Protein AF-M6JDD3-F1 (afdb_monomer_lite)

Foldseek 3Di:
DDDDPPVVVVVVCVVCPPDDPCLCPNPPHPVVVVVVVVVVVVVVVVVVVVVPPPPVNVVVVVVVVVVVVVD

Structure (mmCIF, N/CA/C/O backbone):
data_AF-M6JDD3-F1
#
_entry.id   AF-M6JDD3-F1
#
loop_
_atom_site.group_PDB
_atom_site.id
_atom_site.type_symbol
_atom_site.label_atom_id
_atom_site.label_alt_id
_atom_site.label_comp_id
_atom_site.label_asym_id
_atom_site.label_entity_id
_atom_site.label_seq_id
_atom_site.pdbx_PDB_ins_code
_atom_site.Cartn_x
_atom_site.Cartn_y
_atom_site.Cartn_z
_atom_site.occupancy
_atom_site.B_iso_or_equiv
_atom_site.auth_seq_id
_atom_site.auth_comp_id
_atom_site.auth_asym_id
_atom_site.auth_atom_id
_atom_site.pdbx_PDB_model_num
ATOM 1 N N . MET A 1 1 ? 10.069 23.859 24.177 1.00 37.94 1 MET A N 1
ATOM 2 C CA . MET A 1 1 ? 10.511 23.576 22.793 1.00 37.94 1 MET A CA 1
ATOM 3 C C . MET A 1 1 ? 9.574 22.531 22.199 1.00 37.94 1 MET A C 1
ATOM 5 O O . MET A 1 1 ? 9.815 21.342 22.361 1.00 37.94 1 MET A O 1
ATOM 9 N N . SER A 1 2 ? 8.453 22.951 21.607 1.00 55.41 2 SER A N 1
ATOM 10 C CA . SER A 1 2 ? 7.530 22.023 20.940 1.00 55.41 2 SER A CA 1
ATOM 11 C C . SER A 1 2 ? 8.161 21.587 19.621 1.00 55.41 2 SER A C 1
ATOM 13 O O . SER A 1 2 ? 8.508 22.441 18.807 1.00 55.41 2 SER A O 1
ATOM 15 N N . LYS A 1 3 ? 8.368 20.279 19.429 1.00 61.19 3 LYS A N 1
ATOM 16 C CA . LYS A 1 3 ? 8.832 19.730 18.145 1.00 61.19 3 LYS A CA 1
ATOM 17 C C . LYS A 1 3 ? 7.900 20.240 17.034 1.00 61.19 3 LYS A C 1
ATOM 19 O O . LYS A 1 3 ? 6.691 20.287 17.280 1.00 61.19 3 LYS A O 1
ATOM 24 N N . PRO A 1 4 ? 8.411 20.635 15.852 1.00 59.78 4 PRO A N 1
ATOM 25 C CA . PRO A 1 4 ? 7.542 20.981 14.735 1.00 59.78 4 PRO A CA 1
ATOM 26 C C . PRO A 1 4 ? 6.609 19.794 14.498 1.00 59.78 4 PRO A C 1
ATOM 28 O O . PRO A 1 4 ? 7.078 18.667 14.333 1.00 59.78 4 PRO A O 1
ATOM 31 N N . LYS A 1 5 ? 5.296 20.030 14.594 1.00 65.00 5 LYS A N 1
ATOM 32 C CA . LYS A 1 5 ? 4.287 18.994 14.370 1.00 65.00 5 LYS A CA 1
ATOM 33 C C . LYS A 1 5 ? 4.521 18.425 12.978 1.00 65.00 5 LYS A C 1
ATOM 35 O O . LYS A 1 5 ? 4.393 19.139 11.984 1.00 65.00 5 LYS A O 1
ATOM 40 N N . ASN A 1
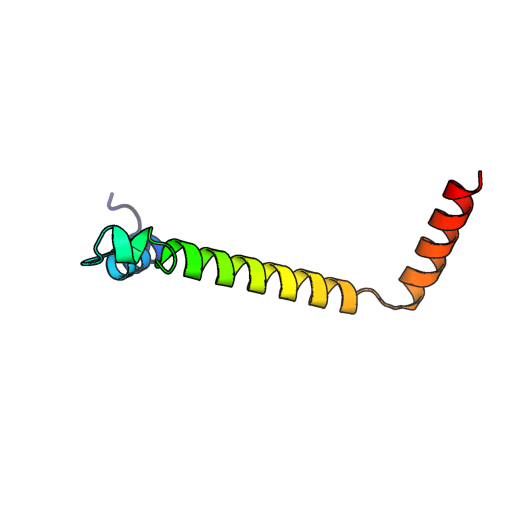 6 ? 4.925 17.163 12.919 1.00 84.31 6 ASN A N 1
ATOM 41 C CA . ASN A 1 6 ? 5.162 16.483 11.664 1.00 84.31 6 ASN A CA 1
ATOM 42 C C . ASN A 1 6 ? 3.796 16.204 11.026 1.00 84.31 6 ASN A C 1
ATOM 44 O O . ASN A 1 6 ? 3.116 15.246 11.382 1.00 84.31 6 ASN A O 1
ATOM 48 N N . GLN A 1 7 ? 3.372 17.082 10.117 1.00 85.56 7 GLN A N 1
ATOM 49 C CA . GLN A 1 7 ? 2.070 17.016 9.446 1.00 85.56 7 GLN A CA 1
ATOM 50 C C . GLN A 1 7 ? 1.831 15.649 8.784 1.00 85.56 7 GLN A C 1
ATOM 52 O O . GLN A 1 7 ? 0.707 15.154 8.763 1.00 85.56 7 GLN A O 1
ATOM 57 N N . VAL A 1 8 ? 2.900 15.009 8.302 1.00 85.31 8 VAL A N 1
ATOM 58 C CA . VAL A 1 8 ? 2.843 13.669 7.709 1.00 85.31 8 VAL A CA 1
ATOM 59 C C . VAL A 1 8 ? 2.455 12.619 8.749 1.00 85.31 8 VAL A C 1
ATOM 61 O O . VAL A 1 8 ? 1.636 11.751 8.462 1.00 85.31 8 VAL A O 1
ATOM 64 N N . GLU A 1 9 ? 2.995 12.705 9.965 1.00 86.44 9 GLU A N 1
ATOM 65 C CA . GLU A 1 9 ? 2.630 11.794 11.055 1.00 86.44 9 GLU A CA 1
ATOM 66 C C . GLU A 1 9 ? 1.176 11.993 11.489 1.00 86.44 9 GLU A C 1
ATOM 68 O O . GLU A 1 9 ? 0.478 11.010 11.711 1.00 86.44 9 GLU A O 1
ATOM 73 N N . GLU A 1 10 ? 0.681 13.233 11.553 1.00 89.56 10 GLU A N 1
ATOM 74 C CA . GLU A 1 10 ? -0.737 13.492 11.854 1.00 89.56 10 GLU A CA 1
ATOM 75 C C . GLU A 1 10 ? -1.664 12.898 10.789 1.00 89.56 10 GLU A C 1
ATOM 77 O O . GLU A 1 10 ? -2.644 12.236 11.123 1.00 89.56 10 GLU A O 1
ATOM 82 N N . GLN A 1 11 ? -1.332 13.068 9.509 1.00 89.19 11 GLN A N 1
ATOM 83 C CA . GLN A 1 11 ? -2.119 12.499 8.416 1.00 89.19 11 GLN A CA 1
ATOM 84 C C . GLN A 1 11 ? -2.093 10.967 8.417 1.00 89.19 11 GLN A C 1
ATOM 86 O O . GLN A 1 11 ? -3.124 10.342 8.178 1.00 89.19 11 GLN A O 1
ATOM 91 N N . LEU A 1 12 ? -0.940 10.355 8.708 1.00 86.81 12 LEU A N 1
ATOM 92 C CA . LEU A 1 12 ? -0.831 8.902 8.848 1.00 86.81 12 LEU A CA 1
ATOM 93 C C . LEU A 1 12 ? -1.639 8.395 10.043 1.00 86.81 12 LEU A C 1
ATOM 95 O O . LEU A 1 12 ? -2.351 7.401 9.916 1.00 86.81 12 LEU A O 1
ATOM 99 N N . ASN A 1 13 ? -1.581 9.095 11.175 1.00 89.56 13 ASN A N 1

+ + +

- Task brief
Retype the entries exactly, skipping every picture.

- Answer to this exercise
Protein AF-M6JDD3-F1 (afdb_monomer_lite)

Foldseek 3Di:
DDDDPPVVVVVVCVVCPPDDPCLCPNPPHPVVVVVVVVVVVVVVVVVVVVVPPPPVNVVVVVVVVVVVVVD

Structure (mmCIF, N/CA/C/O backbone):
data_AF-M6JDD3-F1
#
_entry.id   AF-M6JDD3-F1
#
loop_
_atom_site.group_PDB
_atom_site.id
_atom_site.type_symbol
_atom_site.label_atom_id
_atom_site.label_alt_id
_atom_site.label_comp_id
_atom_site.label_asym_id
_atom_site.label_entity_id
_atom_site.label_seq_id
_atom_site.pdbx_PDB_ins_code
_atom_site.Cartn_x
_atom_site.Cartn_y
_atom_site.Cartn_z
_atom_site.occupancy
_atom_site.B_iso_or_equiv
_atom_site.auth_seq_id
_atom_site.auth_comp_id
_atom_site.auth_asym_id
_atom_site.auth_atom_id
_atom_site.pdbx_PDB_model_num
ATOM 1 N N . MET A 1 1 ? 10.069 23.859 24.177 1.00 37.94 1 MET A N 1
ATOM 2 C CA . MET A 1 1 ? 10.511 23.576 22.793 1.00 37.94 1 MET A CA 1
ATOM 3 C C . MET A 1 1 ? 9.574 22.531 22.199 1.00 37.94 1 MET A C 1
ATOM 5 O O . MET A 1 1 ? 9.815 21.342 22.361 1.00 37.94 1 MET A O 1
ATOM 9 N N . SER A 1 2 ? 8.453 22.951 21.607 1.00 55.41 2 SER A N 1
ATOM 10 C CA . SER A 1 2 ? 7.530 22.023 20.940 1.00 55.41 2 SER A CA 1
ATOM 11 C C . SER A 1 2 ? 8.161 21.587 19.621 1.00 55.41 2 SER A C 1
ATOM 13 O O . SER A 1 2 ? 8.508 22.441 18.807 1.00 55.41 2 SER A O 1
ATOM 15 N N . LYS A 1 3 ? 8.368 20.279 19.429 1.00 61.19 3 LYS A N 1
ATOM 16 C CA . LYS A 1 3 ? 8.832 19.730 18.145 1.00 61.19 3 LYS A CA 1
ATOM 17 C C . LYS A 1 3 ? 7.900 20.240 17.034 1.00 61.19 3 LYS A C 1
ATOM 19 O O . LYS A 1 3 ? 6.691 20.287 17.280 1.00 61.19 3 LYS A O 1
ATOM 24 N N . PRO A 1 4 ? 8.411 20.635 15.852 1.00 59.78 4 PRO A N 1
ATOM 25 C CA . PRO A 1 4 ? 7.542 20.981 14.735 1.00 59.78 4 PRO A CA 1
ATOM 26 C C . PRO A 1 4 ? 6.609 19.794 14.498 1.00 59.78 4 PRO A C 1
ATOM 28 O O . PRO A 1 4 ? 7.078 18.667 14.333 1.00 59.78 4 PRO A O 1
ATOM 31 N N . LYS A 1 5 ? 5.296 20.030 14.594 1.00 65.00 5 LYS A N 1
ATOM 32 C CA . LYS A 1 5 ? 4.287 18.994 14.370 1.00 65.00 5 LYS A CA 1
ATOM 33 C C . LYS A 1 5 ? 4.521 18.425 12.978 1.00 65.00 5 LYS A C 1
ATOM 35 O O . LYS A 1 5 ? 4.393 19.139 11.984 1.00 65.00 5 LYS A O 1
ATOM 40 N N . ASN A 1
 6 ? 4.925 17.163 12.919 1.00 84.31 6 ASN A N 1
ATOM 41 C CA . ASN A 1 6 ? 5.162 16.483 11.664 1.00 84.31 6 ASN A CA 1
ATOM 42 C C . ASN A 1 6 ? 3.796 16.204 11.026 1.00 84.31 6 ASN A C 1
ATOM 44 O O . ASN A 1 6 ? 3.116 15.246 11.382 1.00 84.31 6 ASN A O 1
ATOM 48 N N . GLN A 1 7 ? 3.372 17.082 10.117 1.00 85.56 7 GLN A N 1
ATOM 49 C CA . GLN A 1 7 ? 2.070 17.016 9.446 1.00 85.56 7 GLN A CA 1
ATOM 50 C C . GLN A 1 7 ? 1.831 15.649 8.784 1.00 85.56 7 GLN A C 1
ATOM 52 O O . GLN A 1 7 ? 0.707 15.154 8.763 1.00 85.56 7 GLN A O 1
ATOM 57 N N . VAL A 1 8 ? 2.900 15.009 8.302 1.00 85.31 8 VAL A N 1
ATOM 58 C CA . VAL A 1 8 ? 2.843 13.669 7.709 1.00 85.31 8 VAL A CA 1
ATOM 59 C C . VAL A 1 8 ? 2.455 12.619 8.749 1.00 85.31 8 VAL A C 1
ATOM 61 O O . VAL A 1 8 ? 1.636 11.751 8.462 1.00 85.31 8 VAL A O 1
ATOM 64 N N . GLU A 1 9 ? 2.995 12.705 9.965 1.00 86.44 9 GLU A N 1
ATOM 65 C CA . GLU A 1 9 ? 2.630 11.794 11.055 1.00 86.44 9 GLU A CA 1
ATOM 66 C C . GLU A 1 9 ? 1.176 11.993 11.489 1.00 86.44 9 GLU A C 1
ATOM 68 O O . GLU A 1 9 ? 0.478 11.010 11.711 1.00 86.44 9 GLU A O 1
ATOM 73 N N . GLU A 1 10 ? 0.681 13.233 11.553 1.00 89.56 10 GLU A N 1
ATOM 74 C CA . GLU A 1 10 ? -0.737 13.492 11.854 1.00 89.56 10 GLU A CA 1
ATOM 75 C C . GLU A 1 10 ? -1.664 12.898 10.789 1.00 89.56 10 GLU A C 1
ATOM 77 O O . GLU A 1 10 ? -2.644 12.236 11.123 1.00 89.56 10 GLU A O 1
ATOM 82 N N . GLN A 1 11 ? -1.332 13.068 9.509 1.00 89.19 11 GLN A N 1
ATOM 83 C CA . GLN A 1 11 ? -2.119 12.499 8.416 1.00 89.19 11 GLN A CA 1
ATOM 84 C C . GLN A 1 11 ? -2.093 10.967 8.417 1.00 89.19 11 GLN A C 1
ATOM 86 O O . GLN A 1 11 ? -3.124 10.342 8.178 1.00 89.19 11 GLN A O 1
ATOM 91 N N . LEU A 1 12 ? -0.940 10.355 8.708 1.00 86.81 12 LEU A N 1
ATOM 92 C CA . LEU A 1 12 ? -0.831 8.902 8.848 1.00 86.81 12 LEU A CA 1
ATOM 93 C C . LEU A 1 12 ? -1.639 8.395 10.043 1.00 86.81 12 LEU A C 1
ATOM 95 O O . LEU A 1 12 ? -2.351 7.401 9.916 1.00 86.81 12 LEU A O 1
ATOM 99 N N . ASN A 1 13 ? -1.581 9.095 11.175 1.00 89.56 13 ASN A N 1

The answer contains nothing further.